Key Flaws in the Allocation Formula

  • Misrepresentation of Exposure
    • The Commission measures exposure using total State population, scaled linearly. This approach is flawed because:
      • Exposure, as defined by the IPCC, refers to populations in hazard-prone areas, not total population.
      • It ignores geographical distribution and concentration of risk.
    • As a result, populous States such as Uttar Pradesh and Bihar receive disproportionately high exposure scores, even if large portions of their populations are relatively safe.
    • Impact on Smaller but High-Risk States
      • Despite having the highest hazard score, Odisha receives a lower Disaster Risk Index due to its smaller population.
      • This demonstrates that the formula prioritizes demographic size over actual risk exposure.
  • Oversimplified Measurement of Vulnerability
    • Vulnerability is calculated using per capita Net State Domestic Product (NSDP), inverted so that poorer States rank higher.
    • While this captures fiscal capacity, it fails to account for:
      • Housing quality
      • Healthcare infrastructure
      • Early warning systems
      • Livelihood dependence on climate-sensitive sectors
    • Case Example: Kerala
      • Kerala, despite experiencing devastating floods in 2018, receives a low vulnerability score due to its relatively high per capita income.
      • This highlights how economic averages mask real disaster vulnerability.
    • Case Example: Jharkhand
      • Jharkhand, though highly vulnerable due to poverty and structural fragility, loses funding share because its population size does not sufficiently boost its overall risk score.
  • Bias Toward Population Size
    • The multiplicative nature of the formula amplifies the influence of population:
    • Larger States gain disproportionately higher DRI scores
    • Smaller or moderately populated States are penalized
    • Twenty States have lost funding share despite facing real risks
    • This outcome contradicts the objective of a risk-based allocation system.

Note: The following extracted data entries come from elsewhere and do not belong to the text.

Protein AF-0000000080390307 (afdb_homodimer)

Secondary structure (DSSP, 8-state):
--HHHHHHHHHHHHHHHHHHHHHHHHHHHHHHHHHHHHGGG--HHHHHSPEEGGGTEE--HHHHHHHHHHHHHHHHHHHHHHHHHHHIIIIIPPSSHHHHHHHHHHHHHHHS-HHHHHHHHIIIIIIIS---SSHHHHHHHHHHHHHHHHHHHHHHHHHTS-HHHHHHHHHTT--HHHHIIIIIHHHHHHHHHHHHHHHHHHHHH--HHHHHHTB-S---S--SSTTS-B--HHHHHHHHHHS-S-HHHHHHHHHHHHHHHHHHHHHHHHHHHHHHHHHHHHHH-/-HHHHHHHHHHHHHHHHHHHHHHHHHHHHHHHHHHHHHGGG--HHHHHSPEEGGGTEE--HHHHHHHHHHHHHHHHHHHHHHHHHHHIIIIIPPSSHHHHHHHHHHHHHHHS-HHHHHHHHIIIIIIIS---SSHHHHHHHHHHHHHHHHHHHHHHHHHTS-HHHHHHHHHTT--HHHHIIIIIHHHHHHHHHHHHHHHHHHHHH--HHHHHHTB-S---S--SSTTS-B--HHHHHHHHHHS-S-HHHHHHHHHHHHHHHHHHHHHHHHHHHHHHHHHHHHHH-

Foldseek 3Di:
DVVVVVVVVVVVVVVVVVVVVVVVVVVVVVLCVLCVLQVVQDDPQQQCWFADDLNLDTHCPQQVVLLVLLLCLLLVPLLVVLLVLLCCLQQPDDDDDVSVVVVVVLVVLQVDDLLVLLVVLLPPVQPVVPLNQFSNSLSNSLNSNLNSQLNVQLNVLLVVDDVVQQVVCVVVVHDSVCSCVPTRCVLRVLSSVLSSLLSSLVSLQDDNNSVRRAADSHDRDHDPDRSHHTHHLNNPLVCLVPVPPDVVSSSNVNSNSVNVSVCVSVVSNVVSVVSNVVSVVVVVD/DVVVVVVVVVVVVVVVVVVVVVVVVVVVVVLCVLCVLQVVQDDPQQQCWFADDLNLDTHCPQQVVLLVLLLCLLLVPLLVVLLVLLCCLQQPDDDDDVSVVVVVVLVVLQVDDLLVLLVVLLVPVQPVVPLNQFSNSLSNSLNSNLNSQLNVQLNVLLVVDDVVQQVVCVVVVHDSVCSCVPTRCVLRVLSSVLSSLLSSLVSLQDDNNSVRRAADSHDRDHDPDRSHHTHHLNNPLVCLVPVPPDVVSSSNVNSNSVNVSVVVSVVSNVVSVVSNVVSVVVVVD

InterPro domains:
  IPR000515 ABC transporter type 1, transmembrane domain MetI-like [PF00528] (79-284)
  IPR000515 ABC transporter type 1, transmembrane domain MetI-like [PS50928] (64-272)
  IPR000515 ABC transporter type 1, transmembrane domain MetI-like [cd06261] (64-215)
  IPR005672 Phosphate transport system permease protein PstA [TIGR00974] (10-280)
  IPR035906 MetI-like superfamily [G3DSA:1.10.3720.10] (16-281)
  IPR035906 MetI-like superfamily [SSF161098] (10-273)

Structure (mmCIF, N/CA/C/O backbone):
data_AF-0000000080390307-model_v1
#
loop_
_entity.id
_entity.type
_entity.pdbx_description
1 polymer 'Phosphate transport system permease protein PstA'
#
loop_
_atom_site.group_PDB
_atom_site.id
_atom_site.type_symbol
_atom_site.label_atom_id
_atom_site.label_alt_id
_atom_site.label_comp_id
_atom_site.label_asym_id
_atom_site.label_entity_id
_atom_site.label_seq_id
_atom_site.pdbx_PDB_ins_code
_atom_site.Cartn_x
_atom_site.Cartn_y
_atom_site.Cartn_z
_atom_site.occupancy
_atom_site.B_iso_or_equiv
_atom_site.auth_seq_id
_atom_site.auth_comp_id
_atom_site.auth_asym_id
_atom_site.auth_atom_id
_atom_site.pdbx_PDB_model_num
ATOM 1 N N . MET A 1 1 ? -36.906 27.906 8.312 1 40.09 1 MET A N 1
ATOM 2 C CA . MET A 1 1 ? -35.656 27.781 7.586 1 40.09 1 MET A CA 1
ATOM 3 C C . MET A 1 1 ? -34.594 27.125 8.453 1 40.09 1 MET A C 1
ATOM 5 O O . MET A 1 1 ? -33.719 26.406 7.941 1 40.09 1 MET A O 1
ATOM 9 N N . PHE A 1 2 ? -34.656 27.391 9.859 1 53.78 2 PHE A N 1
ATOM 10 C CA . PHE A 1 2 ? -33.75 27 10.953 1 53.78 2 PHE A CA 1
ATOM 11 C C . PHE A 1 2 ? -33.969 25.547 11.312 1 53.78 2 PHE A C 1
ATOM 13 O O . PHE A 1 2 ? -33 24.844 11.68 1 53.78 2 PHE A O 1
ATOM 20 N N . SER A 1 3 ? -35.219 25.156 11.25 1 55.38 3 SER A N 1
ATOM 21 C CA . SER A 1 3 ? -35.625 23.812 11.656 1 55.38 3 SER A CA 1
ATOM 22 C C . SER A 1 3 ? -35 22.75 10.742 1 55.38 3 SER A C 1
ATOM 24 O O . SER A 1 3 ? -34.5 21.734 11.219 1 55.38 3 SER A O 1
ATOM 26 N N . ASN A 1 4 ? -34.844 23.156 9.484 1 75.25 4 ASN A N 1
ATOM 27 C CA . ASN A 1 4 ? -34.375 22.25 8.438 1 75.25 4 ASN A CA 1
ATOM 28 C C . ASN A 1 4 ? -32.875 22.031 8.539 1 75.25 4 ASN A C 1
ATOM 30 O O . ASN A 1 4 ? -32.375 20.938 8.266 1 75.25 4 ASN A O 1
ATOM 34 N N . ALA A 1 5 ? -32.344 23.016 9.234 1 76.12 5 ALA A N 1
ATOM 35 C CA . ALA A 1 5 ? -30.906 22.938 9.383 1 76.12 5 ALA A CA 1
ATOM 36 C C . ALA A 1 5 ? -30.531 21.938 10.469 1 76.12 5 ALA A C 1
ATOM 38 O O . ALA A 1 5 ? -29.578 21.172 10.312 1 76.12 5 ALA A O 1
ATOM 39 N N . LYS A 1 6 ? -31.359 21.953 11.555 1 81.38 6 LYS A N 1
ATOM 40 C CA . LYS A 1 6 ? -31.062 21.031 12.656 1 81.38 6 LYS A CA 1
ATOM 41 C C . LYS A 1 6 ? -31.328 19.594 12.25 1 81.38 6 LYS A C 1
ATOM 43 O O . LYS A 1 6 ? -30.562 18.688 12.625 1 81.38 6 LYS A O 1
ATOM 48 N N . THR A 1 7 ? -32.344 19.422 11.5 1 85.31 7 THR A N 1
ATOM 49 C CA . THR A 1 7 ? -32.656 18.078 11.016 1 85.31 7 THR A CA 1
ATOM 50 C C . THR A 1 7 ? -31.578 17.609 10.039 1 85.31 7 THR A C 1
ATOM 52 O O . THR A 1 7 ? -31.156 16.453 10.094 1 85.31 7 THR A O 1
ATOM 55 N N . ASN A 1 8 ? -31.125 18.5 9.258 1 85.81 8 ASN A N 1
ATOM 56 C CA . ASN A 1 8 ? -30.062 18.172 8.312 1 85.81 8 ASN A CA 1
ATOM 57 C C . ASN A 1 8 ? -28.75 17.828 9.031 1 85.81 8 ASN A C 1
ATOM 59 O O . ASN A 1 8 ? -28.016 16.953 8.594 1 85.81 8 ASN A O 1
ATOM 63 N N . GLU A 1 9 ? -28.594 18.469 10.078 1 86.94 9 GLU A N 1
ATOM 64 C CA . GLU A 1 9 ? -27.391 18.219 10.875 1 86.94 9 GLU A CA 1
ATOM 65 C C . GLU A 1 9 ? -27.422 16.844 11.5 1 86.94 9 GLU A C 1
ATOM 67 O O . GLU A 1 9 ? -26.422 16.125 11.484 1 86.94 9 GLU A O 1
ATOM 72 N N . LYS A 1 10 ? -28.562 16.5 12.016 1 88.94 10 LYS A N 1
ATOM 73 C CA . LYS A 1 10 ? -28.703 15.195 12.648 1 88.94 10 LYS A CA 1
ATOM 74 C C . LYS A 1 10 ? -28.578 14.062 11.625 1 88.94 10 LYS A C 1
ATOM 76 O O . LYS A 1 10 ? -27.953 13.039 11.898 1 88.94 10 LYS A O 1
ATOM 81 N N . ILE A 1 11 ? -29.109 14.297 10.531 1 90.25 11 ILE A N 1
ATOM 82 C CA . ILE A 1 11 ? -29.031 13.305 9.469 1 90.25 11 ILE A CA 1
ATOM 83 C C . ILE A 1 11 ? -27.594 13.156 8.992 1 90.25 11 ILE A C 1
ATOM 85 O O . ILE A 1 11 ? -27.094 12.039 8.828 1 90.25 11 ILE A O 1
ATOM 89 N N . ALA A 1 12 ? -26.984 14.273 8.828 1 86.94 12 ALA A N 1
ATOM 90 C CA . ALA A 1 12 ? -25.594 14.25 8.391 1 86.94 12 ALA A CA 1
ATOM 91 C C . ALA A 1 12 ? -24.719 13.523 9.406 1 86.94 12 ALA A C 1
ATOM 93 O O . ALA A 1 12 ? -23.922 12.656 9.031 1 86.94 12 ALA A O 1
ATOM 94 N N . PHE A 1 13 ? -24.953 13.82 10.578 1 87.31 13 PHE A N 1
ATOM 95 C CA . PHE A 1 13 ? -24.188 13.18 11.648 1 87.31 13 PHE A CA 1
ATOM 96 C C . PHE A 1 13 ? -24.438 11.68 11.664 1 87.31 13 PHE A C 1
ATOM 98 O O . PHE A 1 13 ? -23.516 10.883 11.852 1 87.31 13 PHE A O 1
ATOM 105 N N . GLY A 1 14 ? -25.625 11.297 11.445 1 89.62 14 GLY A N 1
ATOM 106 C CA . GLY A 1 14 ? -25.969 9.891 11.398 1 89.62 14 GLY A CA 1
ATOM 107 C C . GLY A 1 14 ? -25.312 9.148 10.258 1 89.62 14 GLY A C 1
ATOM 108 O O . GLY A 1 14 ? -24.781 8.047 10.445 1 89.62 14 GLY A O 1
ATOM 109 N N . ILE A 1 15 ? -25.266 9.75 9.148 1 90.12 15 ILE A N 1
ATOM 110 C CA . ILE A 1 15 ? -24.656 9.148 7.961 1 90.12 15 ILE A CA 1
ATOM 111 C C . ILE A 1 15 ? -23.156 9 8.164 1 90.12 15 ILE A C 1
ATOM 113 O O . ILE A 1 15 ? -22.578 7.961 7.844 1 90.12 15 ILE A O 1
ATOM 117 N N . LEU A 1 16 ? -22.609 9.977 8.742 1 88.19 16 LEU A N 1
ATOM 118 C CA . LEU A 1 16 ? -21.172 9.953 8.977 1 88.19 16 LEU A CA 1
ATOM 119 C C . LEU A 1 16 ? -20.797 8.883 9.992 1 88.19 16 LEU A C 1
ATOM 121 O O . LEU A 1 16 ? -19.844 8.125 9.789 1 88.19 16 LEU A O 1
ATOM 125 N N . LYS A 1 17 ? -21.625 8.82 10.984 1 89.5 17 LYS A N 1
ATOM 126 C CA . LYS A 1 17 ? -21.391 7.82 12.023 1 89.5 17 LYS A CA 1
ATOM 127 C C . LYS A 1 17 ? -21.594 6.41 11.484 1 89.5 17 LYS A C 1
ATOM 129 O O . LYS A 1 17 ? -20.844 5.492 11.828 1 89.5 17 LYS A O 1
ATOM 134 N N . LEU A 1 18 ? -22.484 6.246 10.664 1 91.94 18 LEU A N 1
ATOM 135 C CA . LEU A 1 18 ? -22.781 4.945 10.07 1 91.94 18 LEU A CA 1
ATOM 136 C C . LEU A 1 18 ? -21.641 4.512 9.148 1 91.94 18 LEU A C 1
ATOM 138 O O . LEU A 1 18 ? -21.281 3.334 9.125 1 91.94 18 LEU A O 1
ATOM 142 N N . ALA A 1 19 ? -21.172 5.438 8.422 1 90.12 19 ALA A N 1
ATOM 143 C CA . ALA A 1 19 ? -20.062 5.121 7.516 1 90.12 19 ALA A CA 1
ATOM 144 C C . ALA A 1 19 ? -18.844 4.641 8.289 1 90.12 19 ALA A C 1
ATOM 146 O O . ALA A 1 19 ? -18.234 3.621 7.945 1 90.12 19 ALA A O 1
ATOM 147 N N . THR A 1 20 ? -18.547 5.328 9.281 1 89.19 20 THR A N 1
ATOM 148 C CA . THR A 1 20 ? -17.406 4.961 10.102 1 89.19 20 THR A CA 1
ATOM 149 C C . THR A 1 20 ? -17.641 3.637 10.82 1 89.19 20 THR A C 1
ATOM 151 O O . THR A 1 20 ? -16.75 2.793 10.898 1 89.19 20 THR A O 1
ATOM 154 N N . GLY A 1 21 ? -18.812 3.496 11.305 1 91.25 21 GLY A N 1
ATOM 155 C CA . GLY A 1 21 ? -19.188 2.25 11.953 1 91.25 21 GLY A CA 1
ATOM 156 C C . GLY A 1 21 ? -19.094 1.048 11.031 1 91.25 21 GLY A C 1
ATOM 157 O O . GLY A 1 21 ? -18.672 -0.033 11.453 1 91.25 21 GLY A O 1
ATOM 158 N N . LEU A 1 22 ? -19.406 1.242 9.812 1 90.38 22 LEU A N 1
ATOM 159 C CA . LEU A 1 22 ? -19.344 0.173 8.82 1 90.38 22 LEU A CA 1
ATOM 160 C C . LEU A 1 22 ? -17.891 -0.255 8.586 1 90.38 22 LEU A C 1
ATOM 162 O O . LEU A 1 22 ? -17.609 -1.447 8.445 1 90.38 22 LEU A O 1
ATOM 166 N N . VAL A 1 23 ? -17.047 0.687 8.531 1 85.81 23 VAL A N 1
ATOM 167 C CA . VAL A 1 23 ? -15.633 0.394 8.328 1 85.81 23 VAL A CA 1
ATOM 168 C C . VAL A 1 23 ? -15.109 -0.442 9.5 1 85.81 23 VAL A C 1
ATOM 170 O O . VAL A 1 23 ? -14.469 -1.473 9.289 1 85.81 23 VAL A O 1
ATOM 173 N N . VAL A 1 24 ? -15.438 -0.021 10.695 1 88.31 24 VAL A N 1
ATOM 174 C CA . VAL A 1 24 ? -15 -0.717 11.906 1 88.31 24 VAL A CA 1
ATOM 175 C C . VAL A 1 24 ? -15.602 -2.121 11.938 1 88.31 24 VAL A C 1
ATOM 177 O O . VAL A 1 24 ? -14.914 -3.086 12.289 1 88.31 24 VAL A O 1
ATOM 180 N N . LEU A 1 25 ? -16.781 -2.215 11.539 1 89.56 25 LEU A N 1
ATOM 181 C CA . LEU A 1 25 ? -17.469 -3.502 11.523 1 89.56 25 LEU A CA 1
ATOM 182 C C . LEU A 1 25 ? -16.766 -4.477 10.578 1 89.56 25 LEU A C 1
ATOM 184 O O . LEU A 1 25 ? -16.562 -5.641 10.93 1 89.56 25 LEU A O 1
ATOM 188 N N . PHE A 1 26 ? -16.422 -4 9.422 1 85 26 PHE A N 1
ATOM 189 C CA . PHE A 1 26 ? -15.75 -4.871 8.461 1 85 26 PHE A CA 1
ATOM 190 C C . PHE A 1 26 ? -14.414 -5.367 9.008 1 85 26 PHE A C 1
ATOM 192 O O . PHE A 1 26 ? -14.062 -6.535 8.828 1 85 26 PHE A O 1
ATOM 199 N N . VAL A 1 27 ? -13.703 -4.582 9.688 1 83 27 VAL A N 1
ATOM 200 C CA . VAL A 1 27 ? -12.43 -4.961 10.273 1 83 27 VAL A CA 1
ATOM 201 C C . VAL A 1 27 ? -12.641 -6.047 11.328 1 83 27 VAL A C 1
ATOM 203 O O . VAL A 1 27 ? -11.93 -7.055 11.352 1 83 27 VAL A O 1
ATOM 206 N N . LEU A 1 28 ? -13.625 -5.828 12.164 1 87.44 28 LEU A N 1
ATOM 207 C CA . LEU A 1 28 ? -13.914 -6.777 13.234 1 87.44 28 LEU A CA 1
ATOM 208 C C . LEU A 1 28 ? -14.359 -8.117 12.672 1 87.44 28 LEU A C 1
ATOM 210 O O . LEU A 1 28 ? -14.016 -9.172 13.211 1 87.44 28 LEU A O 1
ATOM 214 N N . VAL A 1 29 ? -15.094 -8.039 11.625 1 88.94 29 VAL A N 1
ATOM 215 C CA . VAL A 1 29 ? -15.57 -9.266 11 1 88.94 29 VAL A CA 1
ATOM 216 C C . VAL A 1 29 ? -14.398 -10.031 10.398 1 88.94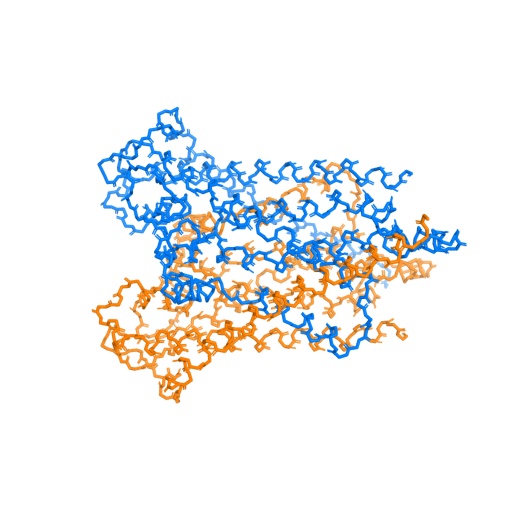 29 VAL A C 1
ATOM 218 O O . VAL A 1 29 ? -14.328 -11.258 10.508 1 88.94 29 VAL A O 1
ATOM 221 N N . ILE A 1 30 ? -13.516 -9.328 9.75 1 86.12 30 ILE A N 1
ATOM 222 C CA . ILE A 1 30 ? -12.336 -9.961 9.164 1 86.12 30 ILE A CA 1
ATOM 223 C C . ILE A 1 30 ? -11.516 -10.633 10.266 1 86.12 30 ILE A C 1
ATOM 225 O O . ILE A 1 30 ? -11.148 -11.805 10.148 1 86.12 30 ILE A O 1
ATOM 229 N N . LEU A 1 31 ? -11.266 -9.906 11.305 1 85.81 31 LEU A N 1
ATOM 230 C CA . LEU A 1 31 ? -10.469 -10.422 12.414 1 85.81 31 LEU A CA 1
ATOM 231 C C . LEU A 1 31 ? -11.141 -11.633 13.047 1 85.81 31 LEU A C 1
ATOM 233 O O . LEU A 1 31 ? -10.492 -12.648 13.305 1 85.81 31 LEU A O 1
ATOM 237 N N . TYR A 1 32 ? -12.398 -11.484 13.281 1 87.94 32 TYR A N 1
ATOM 238 C CA . TYR A 1 32 ? -13.148 -12.578 13.891 1 87.94 32 TYR A CA 1
ATOM 239 C C . TYR A 1 32 ? -13.117 -13.82 13.008 1 87.94 32 TYR A C 1
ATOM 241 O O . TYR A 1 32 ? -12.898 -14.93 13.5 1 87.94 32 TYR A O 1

Consequences of the Current Framework

  • The flaws in the formula lead to several critical issues:
    • Misallocation of disaster funds
    • Underserving high-risk but less populous States
    • Ignoring intra-state inequalities
    • Weak alignment with real-world disaster patterns
  • Ultimately, the current model reduces disaster risk assessment to a population-based calculation rather than a scientifically grounded evaluation.

Proposed Reforms

  • Redefining Exposure
    • Exposure should be measured as the population residing in hazard-prone areas, such as:
    • Coastal cyclone zones
    • Floodplains
    • Earthquake-prone regions
    • Data from the Building Materials and Technology Promotion Council Vulnerability Atlas and Census records can enable precise mapping.
  • Developing a Composite Vulnerability Index
    • Vulnerability should include multiple indicators, such as:
      • Housing conditions
      • Health infrastructure
      • Agricultural dependence
      • Insurance coverage
      • Effectiveness of early warning systems
    • These can be derived from national datasets and surveys.
  • Institutionalising Risk Assessment
    • The National Disaster Management Authority should be mandated to develop and publish a standardized Disaster Vulnerability Index.
    • This would ensure consistency, transparency, and scientific accuracy in future allocations.

Conclusion

  • As climate change intensifies the frequency and severity of natural disasters, the need for an accurate and equitable disaster funding framework becomes increasingly urgent.
  • States like Odisha, which face high hazard exposure and have invested heavily in preparedness, must not be penalized by flawed methodologies.
  • The current allocation model of the 16th Finance Commission, while theoretically sound, fails in its execution.
  • A meaningful reform must prioritise real exposure and multidimensional vulnerability over simplistic metrics.
  • Only then can disaster finance in India move beyond a mere headcount to become a true reflection of risk and resilience.